An important mechanical property of fluids is viscosity, which is the basic consideration in food industry such as pasteurization, evaporation, drying and aseptic processing. After, the rheological study of the bio-extracts from 30°C-55°C (Figure 1), it was found that the CA and HI are not ideally viscous; the internal flow resistance of the extracts is dependent on the external force which is acting upon the fluid changes with temperature (Figure 1). CA crude extract showed increasing trend of viscosity from 1833 mPa·s (40°C) up to 4501 mPa·s (55°C) which indicates a shear- thickening behaviour, while HI extracts showed decreasing trend of viscosity from 377 mPa·s (40°C ) down to 347 mPa·s (55°C) and indicates shear- thinning behaviour [16,17]. Chrysophyllum albidium crude extract show its ability to give structure by the formation of gel during heating and cooling without breaking the structure.

Figure 1: Rheological behaviour of extracts.

The Biochemical Oxygen Demand (BOD) investigations gave a general clear trend of decrease in oxygen level reduced with increased in incubation time indicating that biodegradation occurs in formulated plant extracts (Figure 2). CA and HI extracts indicates rapid degradability as oxygen level were found to be 2 ppm and 1 ppm values after 28 days, therefore are not toxic to plant and animal, micro and macro organisms. This is consistent with the European Centre for Ecotoxicology and Toxicology of Chemicals (ECETOC) statement that a chemical that is readily biodegradable in fresh will also be degradable in marine environments [18].

Figure 2: BOD of formulated plant extracts.

The frequencies of the IR adsorption spectra of plants extract are presented in Figures 3 and 4. From the results obtained, it was observed that the FTIR spectrum of Chrysophyllum albidium indicated the presence of functional groups, notably, the C-H bends at 1456.35 cm^-1, the C=C stretch at 1616.24 cm^-1 and 2360.41 cm^-1, and the OH stretches at 3398.13 cm^-1, while the FTIR spectrum of Heliotropium indicum indicated the presence of some functional groups, notably, the C-I stretch at 490.14 the C-Br stretch at 516.62, the C-H bends at 824.83 cm^-1, 668.25 cm^-1, 2923.03 cm^-1, the C-Bl stretch at 824.83 cm^-1, the C-O stretches at 1057.84 cm^-1, the C=C stretch at 1615.72 cm^-1 and 2360.41 cm^-1, C=O stretches at 1733.33 cm^-1 and the OH stretches at 3383.83 cm^-1, 3734.83 cm^-1 and 3820.39 cm^-1, respectively. The peak of these notable functional groups as present indicates its likelihood as a potential source for environmental friendly bioprocess with application in corrosion science and pharmaceutical drug development.

Figure 3: The IR spectrum of CA.

Figure 4: The IR spectrum of HI.

This work encompasses biochemical characterization of extracts obtained from African Star Apple (Chrysophyllum albidium) and Cock’s Comb (Heliotropium indicum) plants; from the results and discussions the following conclusions were made:

Based on the extractable components the leaves can be classified as high yielding. Their colour and odour are agreeable. None of the extracts had offensive odour.
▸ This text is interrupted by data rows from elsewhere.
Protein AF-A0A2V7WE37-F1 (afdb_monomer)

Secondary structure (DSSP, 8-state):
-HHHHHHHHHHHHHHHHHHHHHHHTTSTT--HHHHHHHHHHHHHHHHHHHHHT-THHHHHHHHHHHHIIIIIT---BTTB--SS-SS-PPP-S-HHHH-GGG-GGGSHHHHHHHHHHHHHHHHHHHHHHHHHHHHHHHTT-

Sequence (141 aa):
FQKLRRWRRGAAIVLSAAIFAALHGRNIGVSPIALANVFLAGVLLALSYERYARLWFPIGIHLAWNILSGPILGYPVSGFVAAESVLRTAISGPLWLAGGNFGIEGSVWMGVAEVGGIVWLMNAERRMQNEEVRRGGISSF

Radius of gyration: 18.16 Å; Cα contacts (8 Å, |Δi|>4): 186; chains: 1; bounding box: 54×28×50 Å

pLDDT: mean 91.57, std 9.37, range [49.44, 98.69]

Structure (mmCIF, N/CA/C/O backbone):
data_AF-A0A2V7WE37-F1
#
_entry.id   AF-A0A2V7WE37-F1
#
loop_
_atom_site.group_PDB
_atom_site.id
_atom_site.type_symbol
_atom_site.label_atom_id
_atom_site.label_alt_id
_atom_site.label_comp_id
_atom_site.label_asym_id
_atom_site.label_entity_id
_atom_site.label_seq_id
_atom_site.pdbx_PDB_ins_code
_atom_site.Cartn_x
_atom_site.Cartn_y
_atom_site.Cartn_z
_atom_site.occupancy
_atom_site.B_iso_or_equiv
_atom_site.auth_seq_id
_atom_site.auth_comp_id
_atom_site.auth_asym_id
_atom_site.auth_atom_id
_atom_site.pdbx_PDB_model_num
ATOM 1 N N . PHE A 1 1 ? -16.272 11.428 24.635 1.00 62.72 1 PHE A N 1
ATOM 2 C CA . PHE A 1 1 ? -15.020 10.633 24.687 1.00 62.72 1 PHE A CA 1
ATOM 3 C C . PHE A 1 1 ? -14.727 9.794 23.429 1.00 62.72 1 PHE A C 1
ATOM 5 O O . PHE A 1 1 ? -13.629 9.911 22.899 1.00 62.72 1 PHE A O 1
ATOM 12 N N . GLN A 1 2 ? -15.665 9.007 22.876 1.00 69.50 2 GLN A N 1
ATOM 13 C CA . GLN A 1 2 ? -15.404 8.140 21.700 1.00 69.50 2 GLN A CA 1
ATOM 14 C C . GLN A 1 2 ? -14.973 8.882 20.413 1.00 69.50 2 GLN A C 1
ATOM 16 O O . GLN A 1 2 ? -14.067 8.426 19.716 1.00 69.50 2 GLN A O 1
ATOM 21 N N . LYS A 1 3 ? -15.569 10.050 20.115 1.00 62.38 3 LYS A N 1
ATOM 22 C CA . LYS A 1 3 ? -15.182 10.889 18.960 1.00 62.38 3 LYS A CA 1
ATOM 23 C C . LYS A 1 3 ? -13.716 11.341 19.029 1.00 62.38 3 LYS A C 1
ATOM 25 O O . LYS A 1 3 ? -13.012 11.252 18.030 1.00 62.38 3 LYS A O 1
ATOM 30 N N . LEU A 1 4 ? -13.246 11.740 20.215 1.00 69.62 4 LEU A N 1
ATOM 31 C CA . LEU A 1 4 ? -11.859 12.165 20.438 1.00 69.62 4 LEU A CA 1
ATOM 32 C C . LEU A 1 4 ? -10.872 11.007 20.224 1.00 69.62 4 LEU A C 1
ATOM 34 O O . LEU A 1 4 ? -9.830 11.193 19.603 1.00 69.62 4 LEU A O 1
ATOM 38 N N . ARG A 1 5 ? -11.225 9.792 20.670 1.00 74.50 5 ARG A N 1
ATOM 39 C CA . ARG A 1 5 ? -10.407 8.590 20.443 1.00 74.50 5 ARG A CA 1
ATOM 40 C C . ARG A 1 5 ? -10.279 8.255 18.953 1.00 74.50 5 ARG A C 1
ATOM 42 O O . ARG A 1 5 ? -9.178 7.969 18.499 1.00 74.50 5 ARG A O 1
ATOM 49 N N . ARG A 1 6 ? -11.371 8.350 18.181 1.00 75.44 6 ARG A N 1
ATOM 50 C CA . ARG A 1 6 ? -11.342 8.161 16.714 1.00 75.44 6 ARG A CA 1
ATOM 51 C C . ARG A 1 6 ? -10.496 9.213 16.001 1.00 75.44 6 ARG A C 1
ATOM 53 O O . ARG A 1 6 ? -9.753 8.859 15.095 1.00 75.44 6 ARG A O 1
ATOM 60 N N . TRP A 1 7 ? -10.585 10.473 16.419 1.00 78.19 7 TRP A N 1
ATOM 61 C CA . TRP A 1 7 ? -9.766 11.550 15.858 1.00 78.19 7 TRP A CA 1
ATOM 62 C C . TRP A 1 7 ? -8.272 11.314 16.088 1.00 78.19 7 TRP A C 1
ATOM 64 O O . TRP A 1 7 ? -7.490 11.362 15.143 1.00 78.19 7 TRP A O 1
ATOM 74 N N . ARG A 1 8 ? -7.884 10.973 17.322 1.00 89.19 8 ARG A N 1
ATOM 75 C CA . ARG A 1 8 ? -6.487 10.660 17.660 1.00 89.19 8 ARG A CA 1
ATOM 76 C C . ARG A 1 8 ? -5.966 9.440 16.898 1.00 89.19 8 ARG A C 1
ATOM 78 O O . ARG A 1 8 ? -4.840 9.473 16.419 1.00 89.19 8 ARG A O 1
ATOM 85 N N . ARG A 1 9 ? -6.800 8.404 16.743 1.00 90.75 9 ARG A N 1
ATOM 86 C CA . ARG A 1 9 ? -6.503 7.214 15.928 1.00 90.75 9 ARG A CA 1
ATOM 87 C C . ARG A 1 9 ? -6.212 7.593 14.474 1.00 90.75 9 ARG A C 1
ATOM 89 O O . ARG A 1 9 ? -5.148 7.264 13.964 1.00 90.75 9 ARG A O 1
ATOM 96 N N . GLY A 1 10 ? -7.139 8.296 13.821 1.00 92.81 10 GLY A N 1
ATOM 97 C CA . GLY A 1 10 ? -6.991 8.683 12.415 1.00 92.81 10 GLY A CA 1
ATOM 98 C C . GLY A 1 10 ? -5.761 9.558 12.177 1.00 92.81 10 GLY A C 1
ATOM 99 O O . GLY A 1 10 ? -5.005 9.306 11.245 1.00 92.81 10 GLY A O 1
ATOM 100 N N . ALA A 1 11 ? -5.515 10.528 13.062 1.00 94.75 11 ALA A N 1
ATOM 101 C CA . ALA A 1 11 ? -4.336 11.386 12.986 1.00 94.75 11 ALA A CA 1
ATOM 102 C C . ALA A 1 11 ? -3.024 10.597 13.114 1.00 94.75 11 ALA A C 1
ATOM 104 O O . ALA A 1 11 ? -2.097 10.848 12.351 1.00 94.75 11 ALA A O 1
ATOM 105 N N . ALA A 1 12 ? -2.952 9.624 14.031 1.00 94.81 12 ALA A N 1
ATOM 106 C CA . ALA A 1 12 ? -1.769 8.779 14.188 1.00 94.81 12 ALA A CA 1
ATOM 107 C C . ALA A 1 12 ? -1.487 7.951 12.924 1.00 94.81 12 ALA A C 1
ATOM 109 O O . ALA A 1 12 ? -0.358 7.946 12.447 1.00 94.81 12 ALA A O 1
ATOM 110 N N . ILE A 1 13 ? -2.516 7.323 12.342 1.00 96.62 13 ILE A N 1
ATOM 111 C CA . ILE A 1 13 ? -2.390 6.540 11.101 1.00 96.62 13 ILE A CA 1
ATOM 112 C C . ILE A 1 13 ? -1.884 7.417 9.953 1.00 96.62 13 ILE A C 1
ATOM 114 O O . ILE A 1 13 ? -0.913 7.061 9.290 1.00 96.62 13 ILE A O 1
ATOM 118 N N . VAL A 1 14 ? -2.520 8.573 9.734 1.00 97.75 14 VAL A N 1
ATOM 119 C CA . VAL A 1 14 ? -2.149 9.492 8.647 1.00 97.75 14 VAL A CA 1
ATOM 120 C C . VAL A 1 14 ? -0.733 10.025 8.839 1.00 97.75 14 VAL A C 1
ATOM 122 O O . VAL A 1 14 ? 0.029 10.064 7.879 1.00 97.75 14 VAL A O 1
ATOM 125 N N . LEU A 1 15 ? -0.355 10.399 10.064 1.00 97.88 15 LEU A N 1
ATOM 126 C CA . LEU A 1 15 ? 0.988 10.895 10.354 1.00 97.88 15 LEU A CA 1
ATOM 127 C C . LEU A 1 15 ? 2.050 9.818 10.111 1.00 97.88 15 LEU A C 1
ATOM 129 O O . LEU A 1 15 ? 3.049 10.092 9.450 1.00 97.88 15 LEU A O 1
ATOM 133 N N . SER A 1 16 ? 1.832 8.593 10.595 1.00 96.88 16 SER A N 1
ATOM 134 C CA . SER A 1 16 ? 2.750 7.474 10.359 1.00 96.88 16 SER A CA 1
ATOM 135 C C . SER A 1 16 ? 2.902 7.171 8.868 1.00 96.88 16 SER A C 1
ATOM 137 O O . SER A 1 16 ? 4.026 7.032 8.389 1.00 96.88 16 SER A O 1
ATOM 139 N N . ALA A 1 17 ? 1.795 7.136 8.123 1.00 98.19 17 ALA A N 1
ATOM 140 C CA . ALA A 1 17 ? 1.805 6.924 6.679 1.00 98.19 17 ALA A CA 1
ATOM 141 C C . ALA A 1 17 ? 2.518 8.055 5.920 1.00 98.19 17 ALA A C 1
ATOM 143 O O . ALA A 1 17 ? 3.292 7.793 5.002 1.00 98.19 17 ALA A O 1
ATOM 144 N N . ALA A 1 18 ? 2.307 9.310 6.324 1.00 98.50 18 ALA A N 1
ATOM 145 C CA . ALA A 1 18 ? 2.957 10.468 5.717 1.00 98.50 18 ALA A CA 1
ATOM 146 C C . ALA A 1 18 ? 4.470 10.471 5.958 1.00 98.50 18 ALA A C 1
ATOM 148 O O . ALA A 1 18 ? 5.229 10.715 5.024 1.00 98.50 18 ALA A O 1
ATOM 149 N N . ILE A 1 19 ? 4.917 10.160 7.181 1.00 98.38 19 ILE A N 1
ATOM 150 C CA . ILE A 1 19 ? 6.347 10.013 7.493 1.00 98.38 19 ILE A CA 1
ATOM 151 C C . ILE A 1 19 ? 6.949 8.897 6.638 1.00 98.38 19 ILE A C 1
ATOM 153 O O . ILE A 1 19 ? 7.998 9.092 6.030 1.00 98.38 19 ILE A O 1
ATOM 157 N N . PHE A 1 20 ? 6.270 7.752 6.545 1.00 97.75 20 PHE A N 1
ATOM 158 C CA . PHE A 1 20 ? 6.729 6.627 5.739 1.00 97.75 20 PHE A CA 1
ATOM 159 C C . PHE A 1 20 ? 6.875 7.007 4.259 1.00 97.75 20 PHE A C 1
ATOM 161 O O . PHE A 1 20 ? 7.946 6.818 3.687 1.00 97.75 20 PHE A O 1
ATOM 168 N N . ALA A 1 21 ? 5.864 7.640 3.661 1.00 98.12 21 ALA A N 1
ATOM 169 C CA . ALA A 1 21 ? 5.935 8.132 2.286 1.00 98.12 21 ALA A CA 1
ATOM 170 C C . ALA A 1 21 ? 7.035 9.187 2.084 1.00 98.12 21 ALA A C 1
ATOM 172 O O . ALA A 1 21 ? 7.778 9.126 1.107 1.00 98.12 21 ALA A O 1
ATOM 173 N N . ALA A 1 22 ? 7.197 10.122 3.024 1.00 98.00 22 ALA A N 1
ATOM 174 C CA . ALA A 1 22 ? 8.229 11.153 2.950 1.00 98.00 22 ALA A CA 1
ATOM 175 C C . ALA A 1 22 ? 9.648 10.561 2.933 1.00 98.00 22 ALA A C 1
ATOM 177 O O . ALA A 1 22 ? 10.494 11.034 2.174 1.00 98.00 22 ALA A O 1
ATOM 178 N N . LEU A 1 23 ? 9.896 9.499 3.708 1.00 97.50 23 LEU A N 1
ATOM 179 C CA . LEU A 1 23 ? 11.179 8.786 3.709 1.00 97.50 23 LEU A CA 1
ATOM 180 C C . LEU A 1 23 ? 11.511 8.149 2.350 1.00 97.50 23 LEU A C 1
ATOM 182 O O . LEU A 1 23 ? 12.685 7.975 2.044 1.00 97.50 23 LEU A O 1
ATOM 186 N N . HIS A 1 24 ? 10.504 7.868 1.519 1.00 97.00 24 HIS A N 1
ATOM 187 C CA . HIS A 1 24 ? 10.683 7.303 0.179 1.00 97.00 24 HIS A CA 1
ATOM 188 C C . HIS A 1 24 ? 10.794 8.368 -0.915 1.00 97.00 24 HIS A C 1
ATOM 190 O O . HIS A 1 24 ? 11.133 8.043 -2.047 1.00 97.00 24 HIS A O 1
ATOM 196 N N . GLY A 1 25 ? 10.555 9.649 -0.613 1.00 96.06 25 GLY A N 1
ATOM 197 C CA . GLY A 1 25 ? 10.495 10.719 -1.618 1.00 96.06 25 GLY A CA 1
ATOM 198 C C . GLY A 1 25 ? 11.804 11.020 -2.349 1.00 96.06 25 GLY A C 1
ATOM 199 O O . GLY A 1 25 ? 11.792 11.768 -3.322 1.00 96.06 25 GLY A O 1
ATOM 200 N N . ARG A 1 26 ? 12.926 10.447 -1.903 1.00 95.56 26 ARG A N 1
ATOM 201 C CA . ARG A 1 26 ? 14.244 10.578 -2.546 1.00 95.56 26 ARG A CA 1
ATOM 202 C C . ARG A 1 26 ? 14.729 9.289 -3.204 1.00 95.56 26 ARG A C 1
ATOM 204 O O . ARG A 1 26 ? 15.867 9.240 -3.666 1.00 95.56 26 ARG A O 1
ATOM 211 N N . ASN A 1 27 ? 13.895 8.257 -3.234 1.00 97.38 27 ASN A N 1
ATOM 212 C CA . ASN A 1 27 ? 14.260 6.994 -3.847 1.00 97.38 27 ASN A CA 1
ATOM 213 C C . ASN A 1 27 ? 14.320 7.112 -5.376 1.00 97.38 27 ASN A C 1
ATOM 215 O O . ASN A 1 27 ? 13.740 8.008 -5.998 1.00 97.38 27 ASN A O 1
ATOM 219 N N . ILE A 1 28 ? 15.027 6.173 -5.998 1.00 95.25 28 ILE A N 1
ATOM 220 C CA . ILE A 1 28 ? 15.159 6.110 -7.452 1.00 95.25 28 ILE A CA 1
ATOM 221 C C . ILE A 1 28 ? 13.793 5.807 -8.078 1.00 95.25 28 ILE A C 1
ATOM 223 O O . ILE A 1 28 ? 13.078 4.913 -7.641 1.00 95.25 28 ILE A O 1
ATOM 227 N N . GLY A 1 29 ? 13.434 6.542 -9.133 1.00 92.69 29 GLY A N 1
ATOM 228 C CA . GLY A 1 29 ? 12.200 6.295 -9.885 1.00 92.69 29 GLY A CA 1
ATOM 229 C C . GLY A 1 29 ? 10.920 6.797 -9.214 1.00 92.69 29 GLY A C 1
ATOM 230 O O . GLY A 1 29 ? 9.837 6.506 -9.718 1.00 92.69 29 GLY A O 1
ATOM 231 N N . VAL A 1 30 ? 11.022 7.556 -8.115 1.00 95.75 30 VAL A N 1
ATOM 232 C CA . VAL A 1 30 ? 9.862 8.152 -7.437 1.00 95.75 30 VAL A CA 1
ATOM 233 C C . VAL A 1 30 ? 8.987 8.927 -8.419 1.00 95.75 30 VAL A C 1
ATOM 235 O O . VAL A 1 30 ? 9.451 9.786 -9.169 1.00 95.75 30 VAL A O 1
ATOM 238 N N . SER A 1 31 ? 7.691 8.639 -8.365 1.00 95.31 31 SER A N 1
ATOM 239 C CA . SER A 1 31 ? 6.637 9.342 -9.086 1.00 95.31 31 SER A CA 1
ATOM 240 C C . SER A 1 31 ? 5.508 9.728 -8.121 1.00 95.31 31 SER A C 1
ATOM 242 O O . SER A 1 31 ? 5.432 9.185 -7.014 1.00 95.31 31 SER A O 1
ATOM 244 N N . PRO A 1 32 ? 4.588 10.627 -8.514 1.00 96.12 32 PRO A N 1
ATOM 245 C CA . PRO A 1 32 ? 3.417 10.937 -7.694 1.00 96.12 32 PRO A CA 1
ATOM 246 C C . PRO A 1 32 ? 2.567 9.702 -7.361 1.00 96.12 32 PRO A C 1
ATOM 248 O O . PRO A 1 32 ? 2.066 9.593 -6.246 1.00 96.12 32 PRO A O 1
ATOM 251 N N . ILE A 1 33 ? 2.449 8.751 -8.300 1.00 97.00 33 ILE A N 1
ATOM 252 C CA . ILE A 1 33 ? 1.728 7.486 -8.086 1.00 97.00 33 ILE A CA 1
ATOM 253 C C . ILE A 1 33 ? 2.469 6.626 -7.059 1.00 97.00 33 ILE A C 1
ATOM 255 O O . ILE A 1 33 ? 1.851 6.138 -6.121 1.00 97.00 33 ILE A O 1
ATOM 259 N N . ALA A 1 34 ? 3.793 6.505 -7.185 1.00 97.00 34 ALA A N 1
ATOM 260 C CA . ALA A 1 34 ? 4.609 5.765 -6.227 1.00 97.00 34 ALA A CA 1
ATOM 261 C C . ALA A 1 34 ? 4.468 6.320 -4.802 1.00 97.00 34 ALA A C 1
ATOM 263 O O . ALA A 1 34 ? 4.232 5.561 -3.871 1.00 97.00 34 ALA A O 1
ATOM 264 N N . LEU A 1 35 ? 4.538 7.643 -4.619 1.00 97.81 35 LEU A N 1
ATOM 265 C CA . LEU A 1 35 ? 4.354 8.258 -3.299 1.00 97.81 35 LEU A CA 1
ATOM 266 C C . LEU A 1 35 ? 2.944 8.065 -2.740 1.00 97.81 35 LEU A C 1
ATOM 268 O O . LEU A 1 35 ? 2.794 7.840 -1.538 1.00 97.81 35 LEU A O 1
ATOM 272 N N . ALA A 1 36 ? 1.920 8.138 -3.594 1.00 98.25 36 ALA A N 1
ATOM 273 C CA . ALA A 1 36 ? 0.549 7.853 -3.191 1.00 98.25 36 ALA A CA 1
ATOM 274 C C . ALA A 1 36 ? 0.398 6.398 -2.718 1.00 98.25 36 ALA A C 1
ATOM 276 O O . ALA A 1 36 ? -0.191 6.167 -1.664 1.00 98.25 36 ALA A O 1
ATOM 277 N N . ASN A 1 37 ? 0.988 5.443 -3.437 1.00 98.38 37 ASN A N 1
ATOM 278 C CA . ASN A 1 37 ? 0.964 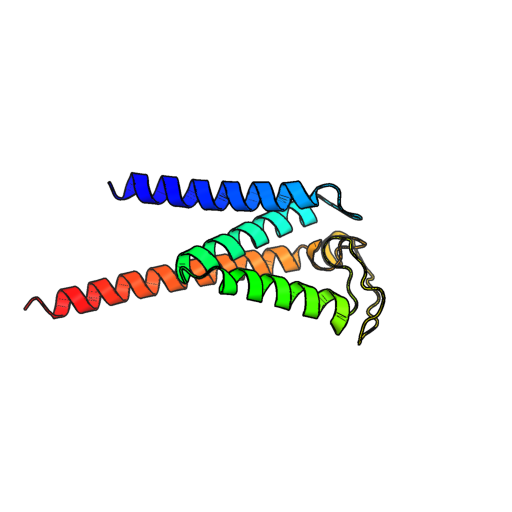4.032 -3.058 1.00 98.38 37 ASN A CA 1
ATOM 279 C C . ASN A 1 37 ? 1.757 3.777 -1.771 1.00 98.38 37 ASN A C 1
ATOM 281 O O . ASN A 1 37 ? 1.228 3.210 -0.826 1.00 98.38 37 ASN A O 1
ATOM 285 N N . VAL A 1 38 ? 2.975 4.312 -1.631 1.00 98.19 38 VAL A N 1
ATOM 286 C CA . VAL A 1 38 ? 3.750 4.182 -0.380 1.00 98.19 38 VAL A CA 1
ATOM 287 C C . VAL A 1 38 ? 2.986 4.768 0.814 1.00 98.19 38 VAL A C 1
ATOM 289 O O . VAL A 1 38 ? 3.011 4.205 1.911 1.00 98.19 38 VAL A O 1
ATOM 292 N N . PHE A 1 39 ? 2.254 5.869 0.623 1.00 98.69 39 PHE A N 1
ATOM 293 C CA . PHE A 1 39 ? 1.360 6.394 1.653 1.00 98.69 39 PHE A CA 1
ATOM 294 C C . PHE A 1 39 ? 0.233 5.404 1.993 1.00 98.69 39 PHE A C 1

The polar extracts of Chrysophyllum albidium and Heliotropium indicum leaves can serve as viable source for bioprocess applications as indicated by the presence of secondary metabolites and FTIR peaks.

Chrysophyllum albidium leaves possess immense potential to act in context of food systems and excipient. Further work on its rheological properties can be explored.

Oral consumptions of Chrysophyllum albidium and Heliotropium indicum leaves cannot lead to any health hazards as shown by its rapid biodegradation.